SECTION 2. Offices of the Institute shall be located in Albany, NY and/or in such other localities as may be determined by the Board of Directors.
SECTION 3. Nonprofit Operation. The corporation shall be operated exclusively for purposes within the meaning of section 501(c)(6) of the Code as a nonprofit corporation. No Director of the corporation shall have any title to or interest in the corporate property or earnings in the Director’s individual or private capacity, and no part of the net earnings of the corporation shall inure to the benefit of any Director, Officer or any Member or individual.
SECTION 4. Non-Discrimination. The Members, Directors, Officers, Committee Members and Employees of the Institute shall be selected in a non-discriminatory basis with respect to race, color, national origin, sex, religion, age, disability, political beliefs, sexual orientation, and marital or family status.
SECTION 1. Vision:
CIRI will raise awareness of the importance of cleaning through scientific research.
SECTION 2. Mission:
CIRI creates an enhanced positive public perception of the health benefits and productivity gains due to the cleaning industry.
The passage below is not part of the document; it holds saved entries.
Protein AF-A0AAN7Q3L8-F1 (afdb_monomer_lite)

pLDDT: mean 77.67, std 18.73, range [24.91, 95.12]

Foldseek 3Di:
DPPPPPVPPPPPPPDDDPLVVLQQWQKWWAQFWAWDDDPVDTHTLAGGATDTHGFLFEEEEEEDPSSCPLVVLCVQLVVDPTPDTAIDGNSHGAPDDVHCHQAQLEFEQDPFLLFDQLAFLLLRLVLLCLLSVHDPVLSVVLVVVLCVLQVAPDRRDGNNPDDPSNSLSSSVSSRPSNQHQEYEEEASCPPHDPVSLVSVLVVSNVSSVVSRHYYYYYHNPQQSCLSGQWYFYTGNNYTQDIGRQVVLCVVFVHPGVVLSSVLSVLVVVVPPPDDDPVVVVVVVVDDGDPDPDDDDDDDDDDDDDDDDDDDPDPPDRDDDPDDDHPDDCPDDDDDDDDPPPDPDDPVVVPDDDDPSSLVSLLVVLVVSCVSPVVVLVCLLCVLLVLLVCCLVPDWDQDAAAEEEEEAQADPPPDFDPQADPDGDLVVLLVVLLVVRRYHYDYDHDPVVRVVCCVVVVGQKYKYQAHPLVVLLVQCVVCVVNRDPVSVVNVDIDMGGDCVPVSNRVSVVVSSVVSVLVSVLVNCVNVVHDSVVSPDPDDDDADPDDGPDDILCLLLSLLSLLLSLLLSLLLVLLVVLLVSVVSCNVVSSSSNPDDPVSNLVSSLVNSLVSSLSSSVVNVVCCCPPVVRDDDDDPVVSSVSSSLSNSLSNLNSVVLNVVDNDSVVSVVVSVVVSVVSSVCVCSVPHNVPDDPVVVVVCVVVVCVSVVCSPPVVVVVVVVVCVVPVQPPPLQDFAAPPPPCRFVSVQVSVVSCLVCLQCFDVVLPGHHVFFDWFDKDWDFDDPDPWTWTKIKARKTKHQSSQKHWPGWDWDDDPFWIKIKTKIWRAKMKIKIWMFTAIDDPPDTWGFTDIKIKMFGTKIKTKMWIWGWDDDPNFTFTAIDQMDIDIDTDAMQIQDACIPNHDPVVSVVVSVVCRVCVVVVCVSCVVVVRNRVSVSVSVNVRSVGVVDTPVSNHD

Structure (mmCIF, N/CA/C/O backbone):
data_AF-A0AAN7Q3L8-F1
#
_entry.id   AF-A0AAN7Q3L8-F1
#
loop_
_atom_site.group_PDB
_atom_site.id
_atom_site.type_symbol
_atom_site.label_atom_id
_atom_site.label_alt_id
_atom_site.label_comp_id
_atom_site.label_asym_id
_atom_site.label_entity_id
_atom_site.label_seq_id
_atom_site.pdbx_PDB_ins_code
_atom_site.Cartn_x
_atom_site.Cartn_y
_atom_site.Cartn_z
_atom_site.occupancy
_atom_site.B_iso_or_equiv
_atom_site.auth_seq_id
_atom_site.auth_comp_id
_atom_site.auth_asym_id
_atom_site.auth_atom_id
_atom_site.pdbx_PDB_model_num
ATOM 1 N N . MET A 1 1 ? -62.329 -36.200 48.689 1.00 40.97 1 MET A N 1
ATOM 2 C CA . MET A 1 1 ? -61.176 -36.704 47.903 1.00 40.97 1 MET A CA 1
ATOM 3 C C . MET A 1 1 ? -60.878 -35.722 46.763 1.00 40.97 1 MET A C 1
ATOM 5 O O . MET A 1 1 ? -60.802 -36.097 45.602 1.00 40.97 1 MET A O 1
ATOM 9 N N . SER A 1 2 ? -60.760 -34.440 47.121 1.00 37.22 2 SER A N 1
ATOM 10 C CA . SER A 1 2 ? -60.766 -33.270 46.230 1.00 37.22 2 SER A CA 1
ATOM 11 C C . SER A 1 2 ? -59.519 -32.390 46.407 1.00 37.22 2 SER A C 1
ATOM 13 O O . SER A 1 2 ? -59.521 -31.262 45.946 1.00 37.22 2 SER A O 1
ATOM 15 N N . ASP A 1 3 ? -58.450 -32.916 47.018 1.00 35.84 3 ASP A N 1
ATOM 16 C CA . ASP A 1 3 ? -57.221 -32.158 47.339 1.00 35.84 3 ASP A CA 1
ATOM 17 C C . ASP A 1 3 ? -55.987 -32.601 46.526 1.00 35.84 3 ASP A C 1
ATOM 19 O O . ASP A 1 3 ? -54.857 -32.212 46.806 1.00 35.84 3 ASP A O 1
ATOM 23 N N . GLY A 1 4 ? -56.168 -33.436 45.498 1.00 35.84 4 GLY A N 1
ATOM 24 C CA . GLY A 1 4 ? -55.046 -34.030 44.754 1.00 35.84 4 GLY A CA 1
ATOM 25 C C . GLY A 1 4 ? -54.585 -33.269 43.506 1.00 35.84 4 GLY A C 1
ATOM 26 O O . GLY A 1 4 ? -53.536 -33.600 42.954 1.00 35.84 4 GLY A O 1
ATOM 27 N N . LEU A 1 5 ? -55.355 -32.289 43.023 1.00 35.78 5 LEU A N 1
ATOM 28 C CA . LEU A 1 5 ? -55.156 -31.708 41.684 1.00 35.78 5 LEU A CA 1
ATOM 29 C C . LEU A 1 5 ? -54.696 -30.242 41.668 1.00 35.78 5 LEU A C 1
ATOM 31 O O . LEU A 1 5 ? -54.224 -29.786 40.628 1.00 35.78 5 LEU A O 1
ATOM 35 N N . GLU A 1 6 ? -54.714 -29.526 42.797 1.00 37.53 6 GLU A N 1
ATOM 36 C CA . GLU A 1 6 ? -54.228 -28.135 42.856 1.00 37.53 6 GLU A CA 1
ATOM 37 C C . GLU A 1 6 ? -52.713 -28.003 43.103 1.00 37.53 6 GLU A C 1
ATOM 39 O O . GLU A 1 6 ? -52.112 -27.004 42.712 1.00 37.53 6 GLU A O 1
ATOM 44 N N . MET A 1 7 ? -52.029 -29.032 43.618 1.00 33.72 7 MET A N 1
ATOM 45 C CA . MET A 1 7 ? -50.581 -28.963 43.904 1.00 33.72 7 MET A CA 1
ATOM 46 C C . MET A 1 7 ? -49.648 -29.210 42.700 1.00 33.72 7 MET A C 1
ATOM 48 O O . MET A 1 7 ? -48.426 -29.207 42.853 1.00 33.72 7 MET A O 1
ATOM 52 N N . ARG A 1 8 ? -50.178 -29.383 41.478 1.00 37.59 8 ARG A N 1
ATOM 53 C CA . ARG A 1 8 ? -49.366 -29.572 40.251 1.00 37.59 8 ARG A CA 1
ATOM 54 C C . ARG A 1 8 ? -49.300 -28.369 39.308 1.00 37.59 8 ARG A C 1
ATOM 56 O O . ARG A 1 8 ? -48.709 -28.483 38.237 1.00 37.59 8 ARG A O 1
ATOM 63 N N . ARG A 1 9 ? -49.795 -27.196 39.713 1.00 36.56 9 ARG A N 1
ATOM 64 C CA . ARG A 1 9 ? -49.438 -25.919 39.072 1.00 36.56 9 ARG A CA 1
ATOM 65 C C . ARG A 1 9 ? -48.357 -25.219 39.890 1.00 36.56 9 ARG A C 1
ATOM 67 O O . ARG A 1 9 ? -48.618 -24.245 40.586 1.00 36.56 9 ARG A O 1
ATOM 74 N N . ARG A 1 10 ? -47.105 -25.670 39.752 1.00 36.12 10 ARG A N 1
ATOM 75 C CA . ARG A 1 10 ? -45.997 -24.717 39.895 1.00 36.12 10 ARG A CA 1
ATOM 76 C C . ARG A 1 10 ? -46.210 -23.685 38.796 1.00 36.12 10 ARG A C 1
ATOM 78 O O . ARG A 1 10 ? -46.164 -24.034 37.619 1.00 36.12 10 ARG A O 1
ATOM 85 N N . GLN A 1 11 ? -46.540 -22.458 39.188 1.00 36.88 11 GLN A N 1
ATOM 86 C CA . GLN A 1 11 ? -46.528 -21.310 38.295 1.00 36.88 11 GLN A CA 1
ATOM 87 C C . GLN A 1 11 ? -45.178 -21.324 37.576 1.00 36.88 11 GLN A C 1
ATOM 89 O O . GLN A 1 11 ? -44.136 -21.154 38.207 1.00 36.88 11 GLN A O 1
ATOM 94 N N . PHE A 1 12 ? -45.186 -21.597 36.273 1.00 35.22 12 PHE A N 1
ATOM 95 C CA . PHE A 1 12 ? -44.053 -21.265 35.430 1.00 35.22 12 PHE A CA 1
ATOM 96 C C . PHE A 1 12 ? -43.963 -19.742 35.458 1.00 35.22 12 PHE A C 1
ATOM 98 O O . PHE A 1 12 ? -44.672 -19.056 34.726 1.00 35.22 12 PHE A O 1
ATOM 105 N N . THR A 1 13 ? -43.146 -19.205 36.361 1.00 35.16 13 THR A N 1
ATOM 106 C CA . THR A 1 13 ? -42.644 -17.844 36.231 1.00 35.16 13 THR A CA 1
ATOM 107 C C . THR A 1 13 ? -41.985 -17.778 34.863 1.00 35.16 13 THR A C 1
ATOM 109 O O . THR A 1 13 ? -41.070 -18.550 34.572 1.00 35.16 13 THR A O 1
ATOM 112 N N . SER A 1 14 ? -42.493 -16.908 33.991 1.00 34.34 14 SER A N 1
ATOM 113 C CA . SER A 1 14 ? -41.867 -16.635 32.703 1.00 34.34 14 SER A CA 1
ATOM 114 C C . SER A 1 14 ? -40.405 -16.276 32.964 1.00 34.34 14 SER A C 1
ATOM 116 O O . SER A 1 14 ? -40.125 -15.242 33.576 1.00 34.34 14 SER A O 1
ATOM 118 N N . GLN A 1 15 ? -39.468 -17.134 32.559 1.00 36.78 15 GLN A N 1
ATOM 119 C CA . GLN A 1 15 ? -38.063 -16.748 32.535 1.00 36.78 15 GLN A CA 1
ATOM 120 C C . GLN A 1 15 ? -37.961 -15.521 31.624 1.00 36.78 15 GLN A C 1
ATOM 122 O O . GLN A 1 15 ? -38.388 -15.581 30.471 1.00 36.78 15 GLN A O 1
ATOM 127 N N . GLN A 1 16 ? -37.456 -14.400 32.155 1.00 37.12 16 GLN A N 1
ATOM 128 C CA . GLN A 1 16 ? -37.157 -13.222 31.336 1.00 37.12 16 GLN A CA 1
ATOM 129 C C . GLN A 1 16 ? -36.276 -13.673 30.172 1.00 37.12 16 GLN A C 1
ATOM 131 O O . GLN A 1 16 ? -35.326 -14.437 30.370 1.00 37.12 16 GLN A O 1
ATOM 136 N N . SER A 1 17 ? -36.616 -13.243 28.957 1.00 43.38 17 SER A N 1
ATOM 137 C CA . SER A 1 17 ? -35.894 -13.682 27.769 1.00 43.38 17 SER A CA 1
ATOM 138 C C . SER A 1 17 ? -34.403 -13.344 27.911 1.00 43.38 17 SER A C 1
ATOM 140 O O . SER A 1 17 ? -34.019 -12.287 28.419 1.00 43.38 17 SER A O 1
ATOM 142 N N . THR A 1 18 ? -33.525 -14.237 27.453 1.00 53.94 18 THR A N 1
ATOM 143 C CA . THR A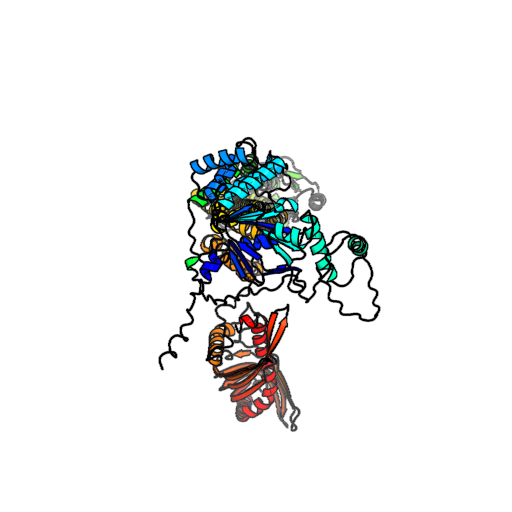 1 18 ? -32.065 -14.030 27.487 1.00 53.94 18 THR A CA 1
ATOM 144 C C . THR A 1 18 ? -31.649 -12.744 26.762 1.00 53.94 18 THR A C 1
ATOM 146 O O . THR A 1 18 ? -30.649 -12.125 27.117 1.00 53.94 18 THR A O 1
ATOM 149 N N . VAL A 1 19 ? -32.456 -12.295 25.797 1.00 52.41 19 VAL A N 1
ATOM 150 C CA . VAL A 1 19 ? -32.308 -11.030 25.068 1.00 52.41 19 VAL A CA 1
ATOM 151 C C . VAL A 1 19 ? -32.640 -9.809 25.937 1.00 52.41 19 VAL A C 1
ATOM 153 O O . VAL A 1 19 ? -31.920 -8.818 25.872 1.00 52.41 19 VAL A O 1
ATOM 156 N N . GLU A 1 20 ? -33.666 -9.856 26.791 1.00 49.75 20 GLU A N 1
ATOM 157 C CA . GLU A 1 20 ? -33.996 -8.753 27.712 1.00 49.75 20 GLU A CA 1
ATOM 158 C C . GLU A 1 20 ? -32.940 -8.571 28.805 1.00 49.75 20 GLU A C 1
ATOM 160 O O . GLU A 1 20 ? -32.560 -7.442 29.112 1.00 49.75 20 GLU A O 1
ATOM 165 N N . ILE A 1 21 ? -32.395 -9.667 29.344 1.00 56.25 21 ILE A N 1
ATOM 166 C CA . ILE A 1 21 ? -31.280 -9.617 30.307 1.00 56.25 21 ILE A CA 1
ATOM 167 C C . ILE A 1 21 ? -30.019 -9.036 29.640 1.00 56.25 21 ILE A C 1
ATOM 169 O O . ILE A 1 21 ? -29.308 -8.227 30.244 1.00 56.25 21 ILE A O 1
ATOM 173 N N . ARG A 1 22 ? -29.768 -9.389 28.370 1.00 57.53 22 ARG A N 1
ATOM 174 C CA . ARG A 1 22 ? -28.678 -8.820 27.557 1.00 57.53 22 ARG A CA 1
ATOM 175 C C . ARG A 1 22 ? -28.892 -7.336 27.240 1.00 57.53 22 ARG A C 1
ATOM 177 O O . ARG A 1 22 ? -27.923 -6.590 27.232 1.00 57.53 22 ARG A O 1
ATOM 184 N N . LYS A 1 23 ? -30.135 -6.883 27.041 1.00 59.81 23 LYS A N 1
ATOM 185 C CA . LYS A 1 23 ? -30.467 -5.465 26.796 1.00 59.81 23 LYS A CA 1
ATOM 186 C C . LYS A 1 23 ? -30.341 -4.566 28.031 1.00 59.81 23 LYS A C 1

To accomplish this mission, CIRI will:
SECTION 1. Regular Membership: Membership in the Institute, with voting rights, shall be composed of individuals and organizations concerned with cleaning sciences including, but not limited to: building owners and facility managers; product manufacturers and distributors; building service contractors, facilities maintenance managers and staff; representatives of federal, state and local governmental agencies; non-profit/tax exempt organizations; trade associations; professional firms; academicians, researchers, consultants, educators and trainers.
SECTION 2. Associate Membership: Individuals not affiliated with any organization or association noted in Section 1 may also join, as non-voting Associate Members.
SECTION 3. Categories & Dues: The official Membership categories and annual dues structure is included in Attachment A. If anyone wishes to join CIRI but does not find a specific category that correctly covers their particular affiliation, they may petition CIRI in writing to request a new category and dues structure be created. New categories and dues will be determined by the Board of Directors.
SECTION 4. Life and Honorary Membership: Life and Honorary Membership without voting rights may be conferred upon members of the Institute at such time and under such terms as the Board of Directors shall determine.
SECTION 5. Removal: Members of any classification may be removed for cause from membership by a two-thirds affirmative vote of the Board of Directors present at any meeting. For any cause other than nonpayment of dues, a vote for removal shall occur only after the member complained against has been advised of the complaint so lodged and has been given reasonable opportunity for defense; and such member, if removed, may appeal from the decision of the Board to the Annual Meeting of the Institute, providing that notice of intent to appeal is provided to the Executive Director at least thirty (30) days in advance of the meeting. Only those charges brought by a member’s employing organization or by a voting CIRI member will be considered.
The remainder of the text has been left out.